---- DATA PROVIDED
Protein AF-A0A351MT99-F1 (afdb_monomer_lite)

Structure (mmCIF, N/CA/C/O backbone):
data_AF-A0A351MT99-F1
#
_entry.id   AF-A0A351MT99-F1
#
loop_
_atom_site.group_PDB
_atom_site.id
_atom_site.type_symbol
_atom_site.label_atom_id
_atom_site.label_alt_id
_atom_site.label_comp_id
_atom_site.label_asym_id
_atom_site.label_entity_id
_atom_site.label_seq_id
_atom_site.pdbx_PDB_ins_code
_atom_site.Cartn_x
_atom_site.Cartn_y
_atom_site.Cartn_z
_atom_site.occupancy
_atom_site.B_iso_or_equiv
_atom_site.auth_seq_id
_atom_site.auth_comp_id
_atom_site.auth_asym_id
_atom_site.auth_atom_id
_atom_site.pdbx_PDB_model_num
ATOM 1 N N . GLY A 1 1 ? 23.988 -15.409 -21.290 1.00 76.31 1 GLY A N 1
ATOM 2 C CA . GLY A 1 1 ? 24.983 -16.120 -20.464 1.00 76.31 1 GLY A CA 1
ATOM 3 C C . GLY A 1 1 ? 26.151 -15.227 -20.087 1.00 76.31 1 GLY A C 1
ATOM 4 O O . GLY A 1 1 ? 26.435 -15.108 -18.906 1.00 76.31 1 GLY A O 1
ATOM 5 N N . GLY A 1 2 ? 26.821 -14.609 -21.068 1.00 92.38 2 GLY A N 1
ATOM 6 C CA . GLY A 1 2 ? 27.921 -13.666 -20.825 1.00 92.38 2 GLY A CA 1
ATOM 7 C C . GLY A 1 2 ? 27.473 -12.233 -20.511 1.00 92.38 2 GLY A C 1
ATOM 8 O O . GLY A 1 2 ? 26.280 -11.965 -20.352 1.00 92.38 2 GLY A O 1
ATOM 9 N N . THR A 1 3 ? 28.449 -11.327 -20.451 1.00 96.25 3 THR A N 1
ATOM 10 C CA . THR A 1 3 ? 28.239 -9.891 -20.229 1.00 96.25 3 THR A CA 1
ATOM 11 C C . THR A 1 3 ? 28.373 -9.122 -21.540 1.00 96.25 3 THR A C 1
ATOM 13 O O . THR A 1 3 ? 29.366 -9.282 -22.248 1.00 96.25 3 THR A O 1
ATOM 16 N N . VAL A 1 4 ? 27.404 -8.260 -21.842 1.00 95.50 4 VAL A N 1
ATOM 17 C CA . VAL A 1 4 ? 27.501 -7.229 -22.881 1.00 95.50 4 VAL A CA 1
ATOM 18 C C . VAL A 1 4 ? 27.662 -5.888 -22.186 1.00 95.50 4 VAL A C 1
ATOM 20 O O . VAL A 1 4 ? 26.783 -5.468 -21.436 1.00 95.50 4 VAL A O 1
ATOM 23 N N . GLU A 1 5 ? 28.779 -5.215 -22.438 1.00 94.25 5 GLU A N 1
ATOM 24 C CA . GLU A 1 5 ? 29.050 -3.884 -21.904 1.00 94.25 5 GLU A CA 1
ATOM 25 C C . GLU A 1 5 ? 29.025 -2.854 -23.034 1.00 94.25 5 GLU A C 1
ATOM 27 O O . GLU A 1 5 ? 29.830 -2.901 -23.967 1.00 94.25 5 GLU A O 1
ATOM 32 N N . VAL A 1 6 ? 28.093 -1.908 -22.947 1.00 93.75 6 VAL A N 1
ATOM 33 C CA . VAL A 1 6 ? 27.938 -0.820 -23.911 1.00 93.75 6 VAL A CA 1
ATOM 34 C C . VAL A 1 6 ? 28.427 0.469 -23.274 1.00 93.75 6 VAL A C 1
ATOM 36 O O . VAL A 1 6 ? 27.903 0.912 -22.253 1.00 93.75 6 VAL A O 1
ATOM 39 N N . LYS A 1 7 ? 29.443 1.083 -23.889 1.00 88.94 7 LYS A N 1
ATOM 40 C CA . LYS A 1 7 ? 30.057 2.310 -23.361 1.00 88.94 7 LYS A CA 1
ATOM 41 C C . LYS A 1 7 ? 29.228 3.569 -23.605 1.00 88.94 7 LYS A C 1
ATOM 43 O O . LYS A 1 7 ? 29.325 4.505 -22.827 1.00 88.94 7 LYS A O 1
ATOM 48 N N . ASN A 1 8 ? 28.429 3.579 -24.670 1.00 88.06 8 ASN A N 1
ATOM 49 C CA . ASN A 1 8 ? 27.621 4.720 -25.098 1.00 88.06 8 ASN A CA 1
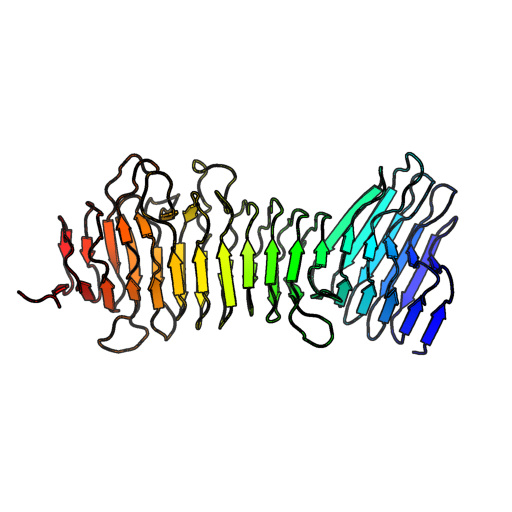ATOM 50 C C . ASN A 1 8 ? 26.128 4.343 -25.096 1.00 88.06 8 ASN A C 1
ATOM 52 O O . ASN A 1 8 ? 25.646 3.686 -24.178 1.00 88.06 8 ASN A O 1
ATOM 56 N N . TRP A 1 9 ? 25.377 4.797 -26.099 1.00 89.62 9 TRP A N 1
ATOM 57 C CA . TRP A 1 9 ? 23.938 4.591 -26.202 1.00 89.62 9 TRP A CA 1
ATOM 58 C C . TRP A 1 9 ? 23.597 3.200 -26.729 1.00 89.62 9 TRP A C 1
ATOM 60 O O . TRP A 1 9 ? 24.216 2.722 -27.680 1.00 89.62 9 TRP A O 1
ATOM 70 N N . THR A 1 10 ? 22.545 2.611 -26.167 1.00 93.00 10 THR A N 1
ATOM 71 C CA . THR A 1 10 ? 21.857 1.458 -26.759 1.00 93.00 10 THR A CA 1
ATOM 72 C C . THR A 1 10 ? 20.514 1.930 -27.291 1.00 93.00 10 THR A C 1
ATOM 74 O O . THR A 1 10 ? 19.770 2.572 -26.558 1.00 93.00 10 THR A O 1
ATOM 77 N N . ALA A 1 11 ? 20.190 1.616 -28.545 1.00 91.88 11 ALA A N 1
ATOM 78 C CA . ALA A 1 11 ? 18.902 1.945 -29.148 1.00 91.88 11 ALA A CA 1
ATOM 79 C C . ALA A 1 11 ? 18.291 0.692 -29.779 1.00 91.88 11 ALA A C 1
ATOM 81 O O . ALA A 1 11 ? 18.876 0.107 -30.690 1.00 91.88 11 ALA A O 1
ATOM 82 N N . ILE A 1 12 ? 17.114 0.292 -29.304 1.00 94.19 12 ILE A N 1
ATOM 83 C CA . ILE A 1 12 ? 16.364 -0.850 -29.831 1.00 94.19 12 ILE A CA 1
ATOM 84 C C . ILE A 1 12 ? 15.181 -0.328 -30.641 1.00 94.19 12 ILE A C 1
ATOM 86 O O . ILE A 1 12 ? 14.366 0.435 -30.125 1.00 94.19 12 ILE A O 1
ATOM 90 N N . GLY A 1 13 ? 15.081 -0.746 -31.904 1.00 90.69 13 GLY A N 1
ATOM 91 C CA . GLY A 1 13 ? 13.986 -0.339 -32.792 1.00 90.69 13 GLY A CA 1
ATOM 92 C C . GLY A 1 13 ? 14.158 1.046 -33.408 1.00 90.69 13 GLY A C 1
ATOM 93 O O . GLY A 1 13 ? 13.172 1.749 -33.605 1.00 90.69 13 GLY A O 1
ATOM 94 N N . ARG A 1 14 ? 15.401 1.457 -33.695 1.00 87.25 14 ARG A N 1
ATOM 95 C CA . ARG A 1 14 ? 15.680 2.731 -34.365 1.00 87.25 14 ARG A CA 1
ATOM 96 C C . ARG A 1 14 ? 15.443 2.649 -35.865 1.00 87.25 14 ARG A C 1
ATOM 98 O O . ARG A 1 14 ? 16.096 1.866 -36.544 1.00 87.25 14 ARG A O 1
ATOM 105 N N . SER A 1 15 ? 14.543 3.494 -36.366 1.00 83.50 15 SER A N 1
ATOM 106 C CA . SER A 1 15 ? 14.101 3.537 -37.765 1.00 83.50 15 SER A CA 1
ATOM 107 C C . SER A 1 15 ? 13.520 2.204 -38.258 1.00 83.50 15 SER A C 1
ATOM 109 O O . SER A 1 15 ? 13.810 1.772 -39.371 1.00 83.50 15 SER A O 1
ATOM 111 N N . GLY A 1 16 ? 12.720 1.534 -37.423 1.00 86.88 16 GLY A N 1
ATOM 112 C CA . GLY A 1 16 ? 12.085 0.260 -37.761 1.00 86.88 16 GLY A CA 1
ATOM 113 C C . GLY A 1 16 ? 11.691 -0.544 -36.527 1.00 86.88 16 GLY A C 1
ATOM 114 O O . GLY A 1 16 ? 11.443 0.026 -35.467 1.00 86.88 16 GLY A O 1
ATOM 115 N N . ILE A 1 17 ? 11.650 -1.870 -36.665 1.00 91.31 17 ILE A N 1
ATOM 116 C CA . ILE A 1 17 ? 11.332 -2.802 -35.577 1.00 91.31 17 ILE A CA 1
ATOM 117 C C . ILE A 1 17 ? 12.630 -3.382 -35.005 1.00 91.31 17 ILE A C 1
ATOM 119 O O . ILE A 1 17 ? 13.500 -3.814 -35.757 1.00 91.31 17 ILE A O 1
ATOM 123 N N . GLY A 1 18 ? 12.761 -3.419 -33.680 1.00 95.00 18 GLY A N 1
ATOM 124 C CA . GLY A 1 18 ? 13.876 -4.059 -32.988 1.00 95.00 18 GLY A CA 1
ATOM 125 C C . GLY A 1 18 ? 13.399 -4.894 -31.810 1.00 95.00 18 GLY A C 1
ATOM 126 O O . GLY A 1 18 ? 12.581 -4.435 -31.015 1.00 95.00 18 GLY A O 1
ATOM 127 N N . LEU A 1 19 ? 13.940 -6.105 -31.688 1.00 97.00 19 LEU A N 1
ATOM 128 C CA . LEU A 1 19 ? 13.722 -6.992 -30.549 1.00 97.00 19 LEU A CA 1
ATOM 129 C C . LEU A 1 19 ? 15.050 -7.272 -29.846 1.00 97.00 19 LEU A C 1
ATOM 131 O O . LEU A 1 19 ? 16.044 -7.593 -30.494 1.00 97.00 19 LEU A O 1
ATOM 135 N N . LEU A 1 20 ? 15.039 -7.205 -28.517 1.00 97.81 20 LEU A N 1
ATOM 136 C CA . LEU A 1 20 ? 16.115 -7.697 -27.665 1.00 97.81 20 LEU A CA 1
ATOM 137 C C . LEU A 1 20 ? 15.527 -8.573 -26.562 1.00 97.81 20 LEU A C 1
ATOM 139 O O . LEU A 1 20 ? 14.644 -8.144 -25.821 1.00 97.81 20 LEU A O 1
ATOM 143 N N . GLU A 1 21 ? 16.061 -9.778 -26.411 1.00 98.00 21 GLU A N 1
ATOM 144 C CA . GLU A 1 21 ? 15.762 -10.642 -25.274 1.00 98.00 21 GLU A CA 1
ATOM 145 C C . GLU A 1 21 ? 17.018 -10.850 -24.425 1.00 98.00 21 GLU A C 1
ATOM 147 O O . GLU A 1 21 ? 18.066 -11.255 -24.926 1.00 98.00 21 GLU A O 1
ATOM 152 N N . ILE A 1 22 ? 16.895 -10.594 -23.124 1.00 98.31 22 ILE A N 1
ATOM 153 C CA . ILE A 1 22 ? 17.917 -10.857 -22.113 1.00 98.31 22 ILE A CA 1
ATOM 154 C C . ILE A 1 22 ? 17.354 -11.941 -21.190 1.00 98.31 22 ILE A C 1
ATOM 156 O O . ILE A 1 22 ? 16.675 -11.650 -20.208 1.00 98.31 22 ILE A O 1
ATOM 160 N N . SER A 1 23 ? 17.609 -13.203 -21.534 1.00 97.44 23 SER A N 1
ATOM 161 C CA . SER A 1 23 ? 17.146 -14.381 -20.780 1.00 97.44 23 SER A CA 1
ATOM 162 C C . SER A 1 23 ? 18.185 -14.936 -19.794 1.00 97.44 23 SER A C 1
ATOM 164 O O . SER A 1 23 ? 17.866 -15.769 -18.948 1.00 97.44 23 SER A O 1
ATOM 166 N N . GLY A 1 24 ? 19.432 -14.457 -19.874 1.00 96.25 24 GLY A N 1
ATOM 167 C CA . GLY A 1 24 ? 20.515 -14.817 -18.960 1.00 96.25 24 GLY A CA 1
ATOM 168 C C . GLY A 1 24 ? 21.775 -13.982 -19.178 1.00 96.25 24 GLY A C 1
ATOM 169 O O . GLY A 1 24 ? 22.071 -13.574 -20.303 1.00 96.25 24 GLY A O 1
ATOM 170 N N . GLY A 1 25 ? 22.586 -13.811 -18.136 1.00 97.44 25 GLY A N 1
ATOM 171 C CA . GLY A 1 25 ? 23.771 -12.945 -18.169 1.00 97.44 25 GLY A CA 1
ATOM 172 C C . GLY A 1 25 ? 23.427 -11.469 -17.956 1.00 97.44 25 GLY A C 1
ATOM 173 O O . GLY A 1 25 ? 22.316 -11.139 -17.542 1.00 97.44 25 GLY A O 1
ATOM 174 N N . LEU A 1 26 ? 24.390 -10.588 -18.224 1.00 97.38 26 LEU A N 1
ATOM 175 C CA . LEU A 1 26 ? 24.298 -9.163 -17.908 1.00 97.38 26 LEU A CA 1
ATOM 176 C C . LEU A 1 26 ? 24.399 -8.314 -19.175 1.00 97.38 26 LEU A C 1
ATOM 178 O O . LEU A 1 26 ? 25.406 -8.355 -19.874 1.00 97.38 26 LEU A O 1
ATOM 182 N N . TRP A 1 27 ? 23.396 -7.484 -19.4
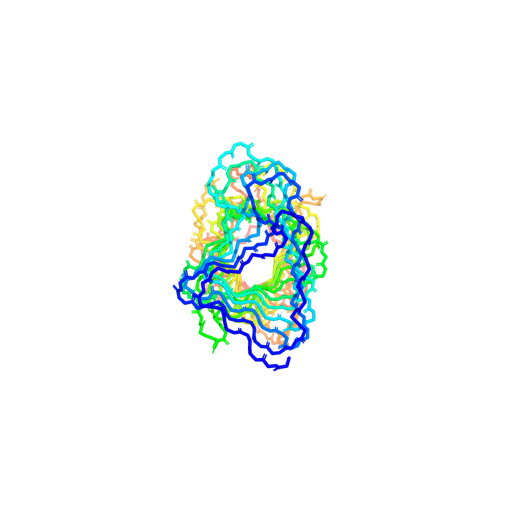32 1.00 97.50 27 TRP A N 1
ATOM 183 C CA . TRP A 1 27 ? 23.535 -6.324 -20.302 1.00 97.50 27 TRP A CA 1
ATOM 184 C C . TRP A 1 27 ? 23.772 -5.088 -19.446 1.00 97.50 27 TRP A C 1
ATOM 186 O O . TRP A 1 27 ? 22.958 -4.772 -18.581 1.00 97.50 27 TRP A O 1
ATOM 196 N N . LYS A 1 28 ? 24.853 -4.357 -19.703 1.00 95.31 28 LYS A N 1
ATOM 197 C CA . LYS A 1 28 ? 25.217 -3.167 -18.938 1.00 95.31 28 LYS A CA 1
ATOM 198 C C . LYS A 1 28 ? 25.498 -1.993 -19.862 1.00 95.31 28 LYS A C 1
ATOM 200 O O . LYS A 1 28 ? 26.435 -2.034 -20.656 1.00 95.31 28 LYS A O 1
ATOM 205 N N . ASN A 1 29 ? 24.734 -0.920 -19.698 1.00 92.81 29 ASN A N 1
ATOM 206 C CA . ASN A 1 29 ? 25.098 0.392 -20.219 1.00 92.81 29 ASN A CA 1
ATOM 207 C C . ASN A 1 29 ? 25.933 1.122 -19.159 1.00 92.81 29 ASN A C 1
ATOM 209 O O . ASN A 1 29 ? 25.503 1.272 -18.013 1.00 92.81 29 ASN A O 1
ATOM 213 N N . THR A 1 30 ? 27.149 1.536 -19.520 1.00 81.81 30 THR A N 1
ATOM 214 C CA . THR A 1 30 ? 28.064 2.222 -18.597 1.00 81.81 30 THR A CA 1
ATOM 215 C C . THR A 1 30 ? 27.833 3.735 -18.590 1.00 81.81 30 THR A C 1
ATOM 217 O O . THR A 1 30 ? 26.874 4.254 -19.159 1.00 81.81 30 THR A O 1
ATOM 220 N N . THR A 1 31 ? 28.701 4.469 -17.896 1.00 67.81 31 THR A N 1
ATOM 221 C CA . THR A 1 31 ? 28.512 5.868 -17.508 1.00 67.81 31 THR A CA 1
ATOM 222 C C . THR A 1 31 ? 28.341 6.878 -18.651 1.00 67.81 31 THR A C 1
ATOM 224 O O . THR A 1 31 ? 28.048 8.026 -18.339 1.00 67.81 31 THR A O 1
ATOM 227 N N . ALA A 1 32 ? 28.453 6.544 -19.939 1.00 65.94 32 ALA A N 1
ATOM 228 C CA . ALA A 1 32 ? 28.297 7.546 -21.003 1.00 65.94 32 ALA A CA 1
ATOM 229 C C . ALA A 1 32 ? 27.017 7.438 -21.854 1.00 65.94 32 ALA A C 1
ATOM 231 O O . ALA A 1 32 ? 26.812 8.309 -22.700 1.00 65.94 32 ALA A O 1
ATOM 232 N N . GLY A 1 33 ? 26.109 6.470 -21.643 1.00 73.62 33 GLY A N 1
ATOM 233 C CA . GLY A 1 33 ? 24.900 6.436 -22.479 1.00 73.62 33 GLY A CA 1
ATOM 234 C C . GLY A 1 33 ? 23.640 5.790 -21.919 1.00 73.62 33 GLY A C 1
ATOM 235 O O . GLY A 1 33 ? 23.670 4.856 -21.121 1.00 73.62 33 GLY A O 1
ATOM 236 N N . ASN A 1 34 ? 22.514 6.322 -22.397 1.00 89.56 34 ASN A N 1
ATOM 237 C CA . ASN A 1 34 ? 21.168 5.844 -22.105 1.00 89.56 34 ASN A CA 1
ATOM 238 C C . ASN A 1 34 ? 20.891 4.508 -22.801 1.00 89.56 34 ASN A C 1
ATOM 240 O O . ASN A 1 34 ? 21.511 4.166 -23.816 1.00 89.56 34 ASN A O 1
ATOM 244 N N . PHE A 1 35 ? 19.915 3.778 -22.272 1.00 94.31 35 PHE A N 1
ATOM 245 C CA . PHE A 1 35 ? 19.309 2.648 -22.961 1.00 94.31 35 PHE A CA 1
ATOM 246 C C . PHE A 1 35 ? 17.930 3.079 -23.444 1.00 94.31 35 PHE A C 1
ATOM 248 O O . PHE A 1 35 ? 17.086 3.461 -22.641 1.00 94.31 35 PHE A O 1
ATOM 255 N N . ALA A 1 36 ? 17.687 2.995 -24.742 1.00 92.25 36 ALA A N 1
ATOM 256 C CA . ALA A 1 36 ? 16.530 3.592 -25.377 1.00 92.25 36 ALA A CA 1
ATOM 257 C C . ALA A 1 36 ? 15.747 2.528 -26.163 1.00 92.25 36 ALA A C 1
ATOM 259 O O . ALA A 1 36 ? 16.313 1.791 -26.974 1.00 92.25 36 ALA A O 1
ATOM 260 N N . ILE A 1 37 ? 14.436 2.445 -25.934 1.00 93.38 37 ILE A N 1
ATOM 261 C CA . ILE A 1 37 ? 13.534 1.484 -26.585 1.00 93.38 37 ILE A CA 1
ATOM 262 C C . ILE A 1 37 ? 12.533 2.237 -27.463 1.00 93.38 37 ILE A C 1
ATOM 264 O O . ILE A 1 37 ? 11.848 3.128 -26.972 1.00 93.38 37 ILE A O 1
ATOM 268 N N . GLY A 1 38 ? 12.416 1.869 -28.739 1.00 89.12 38 GLY A N 1
ATOM 269 C CA . GLY A 1 38 ? 11.469 2.478 -29.677 1.00 89.12 38 GLY A CA 1
ATOM 270 C C . GLY A 1 38 ? 11.845 3.908 -30.042 1.00 89.12 38 GLY A C 1
ATOM 271 O O . GLY A 1 38 ? 11.014 4.812 -29.930 1.00 89.12 38 GLY A O 1
ATOM 272 N N . THR A 1 39 ? 13.117 4.129 -30.394 1.00 82.56 39 THR A N 1
ATOM 273 C CA . THR A 1 39 ? 13.702 5.476 -30.474 1.00 82.56 39 THR A CA 1
ATOM 274 C C . THR A 1 39 ? 14.161 5.871 -31.860 1.00 82.56 39 THR A C 1
ATOM 276 O O . THR A 1 39 ? 14.639 5.037 -32.609 1.00 82.56 39 THR A O 1
ATOM 279 N N . GLY A 1 40 ? 14.047 7.145 -32.235 1.00 76.62 40 GLY A N 1
ATOM 280 C CA . GLY A 1 40 ? 14.473 7.597 -33.565 1.00 76.62 40 GLY A CA 1
ATOM 281 C C . GLY A 1 40 ? 13.833 8.900 -34.029 1.00 76.62 40 GLY A C 1
ATOM 282 O O . GLY A 1 40 ? 12.883 9.397 -33.418 1.00 76.62 40 GLY A O 1
ATOM 283 N N . THR A 1 41 ? 14.383 9.450 -35.115 1.00 74.75 41 THR A N 1
ATOM 284 C CA . THR A 1 41 ? 13.950 10.711 -35.743 1.00 74.75 41 THR A CA 1
ATOM 285 C C . THR A 1 41 ? 12.925 10.523 -36.866 1.00 74.75 41 THR A C 1
ATOM 287 O O . THR A 1 41 ? 12.228 11.473 -37.202 1.00 74.75 41 THR A O 1
ATOM 290 N N . GLY A 1 42 ? 12.803 9.317 -37.434 1.00 69.00 42 GLY A N 1
ATOM 291 C CA . GLY A 1 42 ? 11.721 8.955 -38.361 1.00 69.00 42 GLY A CA 1
ATOM 292 C C . GLY A 1 42 ? 10.445 8.541 -37.620 1.00 69.00 42 GLY A C 1
ATOM 293 O O . GLY A 1 42 ? 10.492 8.311 -36.417 1.00 69.00 42 GLY A O 1
ATOM 294 N N . GLY A 1 43 ? 9.303 8.437 -38.303 1.00 75.06 43 GLY A N 1
ATOM 295 C CA . GLY A 1 43 ? 8.094 7.829 -37.723 1.00 75.06 43 GLY A CA 1
ATOM 296 C C . GLY A 1 43 ? 8.196 6.299 -37.608 1.00 75.06 43 GLY A C 1
ATOM 297 O O . GLY A 1 43 ? 9.066 5.687 -38.224 1.00 75.06 43 GLY A O 1
ATOM 298 N N . ASN A 1 44 ? 7.278 5.681 -36.858 1.00 83.06 44 ASN A N 1
ATOM 299 C CA . ASN A 1 44 ? 7.105 4.223 -36.729 1.00 83.06 44 ASN A CA 1
ATOM 300 C C . ASN A 1 44 ? 8.305 3.451 -36.125 1.00 83.06 44 ASN A C 1
ATOM 302 O O . ASN A 1 44 ? 8.563 2.311 -36.508 1.00 83.06 44 ASN A O 1
ATOM 306 N N . ASN A 1 45 ? 9.041 4.033 -35.170 1.00 87.50 45 ASN A N 1
ATOM 307 C CA . ASN A 1 45 ? 10.096 3.303 -34.446 1.00 87.50 45 ASN A CA 1
ATOM 308 C C . ASN A 1 45 ? 9.461 2.354 -33.426 1.00 87.50 45 ASN A C 1
ATOM 310 O O . ASN A 1 45 ? 8.733 2.817 -32.554 1.00 87.50 45 ASN A O 1
ATOM 314 N N . SER A 1 46 ? 9.737 1.055 -33.488 1.00 91.50 46 SER A N 1
ATOM 315 C CA . SER A 1 46 ? 9.163 0.062 -32.579 1.00 91.50 46 SER A CA 1
ATOM 316 C C . SER A 1 46 ? 10.255 -0.786 -31.940 1.00 91.50 46 SER A C 1
ATOM 318 O O . SER A 1 46 ? 10.923 -1.571 -32.606 1.00 91.50 46 SER A O 1
ATOM 320 N N . GLY A 1 47 ? 10.465 -0.618 -30.639 1.00 94.56 47 GLY A N 1
ATOM 321 C CA . GLY A 1 47 ? 11.427 -1.403 -29.873 1.00 94.56 47 GLY A CA 1
ATOM 322 C C . GLY A 1 47 ? 10.721 -2.267 -28.844 1.00 94.56 47 GLY A C 1
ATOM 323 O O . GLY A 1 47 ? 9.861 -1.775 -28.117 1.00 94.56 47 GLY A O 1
--------
» **TASK OBJECTIVE**
Copy every line of the data above, beginning with the first and ending with the line that contains "ATOM 16 N N", and give nothing more.

» **RESULT OF THE TASK**
Protein AF-A0A351MT99-F1 (afdb_monomer_lite)

Structure (mmCIF, N/CA/C/O backbone):
data_AF-A0A351MT99-F1
#
_entry.id   AF-A0A351MT99-F1
#
loop_
_atom_site.group_PDB
_atom_site.id
_atom_site.type_symbol
_atom_site.label_atom_id
_atom_site.label_alt_id
_atom_site.label_comp_id
_atom_site.label_asym_id
_atom_site.label_entity_id
_atom_site.label_seq_id
_atom_site.pdbx_PDB_ins_code
_atom_site.Cartn_x
_atom_site.Cartn_y
_atom_site.Cartn_z
_atom_site.occupancy
_atom_site.B_iso_or_equiv
_atom_site.auth_seq_id
_atom_site.auth_comp_id
_atom_site.auth_asym_id
_atom_site.auth_atom_id
_atom_site.pdbx_PDB_model_num
ATOM 1 N N . GLY A 1 1 ? 23.988 -15.409 -21.290 1.00 76.31 1 GLY A N 1
ATOM 2 C CA . GLY A 1 1 ? 24.983 -16.120 -20.464 1.00 76.31 1 GLY A CA 1
ATOM 3 C C . GLY A 1 1 ? 26.151 -15.227 -20.087 1.00 76.31 1 GLY A C 1
ATOM 4 O O . GLY A 1 1 ? 26.435 -15.108 -18.906 1.00 76.31 1 GLY A O 1
ATOM 5 N N . GLY A 1 2 ? 26.821 -14.609 -21.068 1.00 92.38 2 GLY A N 1
ATOM 6 C CA . GLY A 1 2 ? 27.921 -13.666 -20.825 1.00 92.38 2 GLY A CA 1
ATOM 7 C C . GLY A 1 2 ? 27.473 -12.233 -20.511 1.00 92.38 2 GLY A C 1
ATOM 8 O O . GLY A 1 2 ? 26.280 -11.965 -20.352 1.00 92.38 2 GLY A O 1
ATOM 9 N N . THR A 1 3 ? 28.449 -11.327 -20.451 1.00 96.25 3 THR A N 1
ATOM 10 C CA . THR A 1 3 ? 28.239 -9.891 -20.229 1.00 96.25 3 THR A CA 1
ATOM 11 C C . THR A 1 3 ? 28.373 -9.122 -21.540 1.00 96.25 3 THR A C 1
ATOM 13 O O . THR A 1 3 ? 29.366 -9.282 -22.248 1.00 96.25 3 THR A O 1
ATOM 16 N N . VAL A 1 4 ? 27.404 -8.260 -21.842 1.00 95.50 4 VAL A N 1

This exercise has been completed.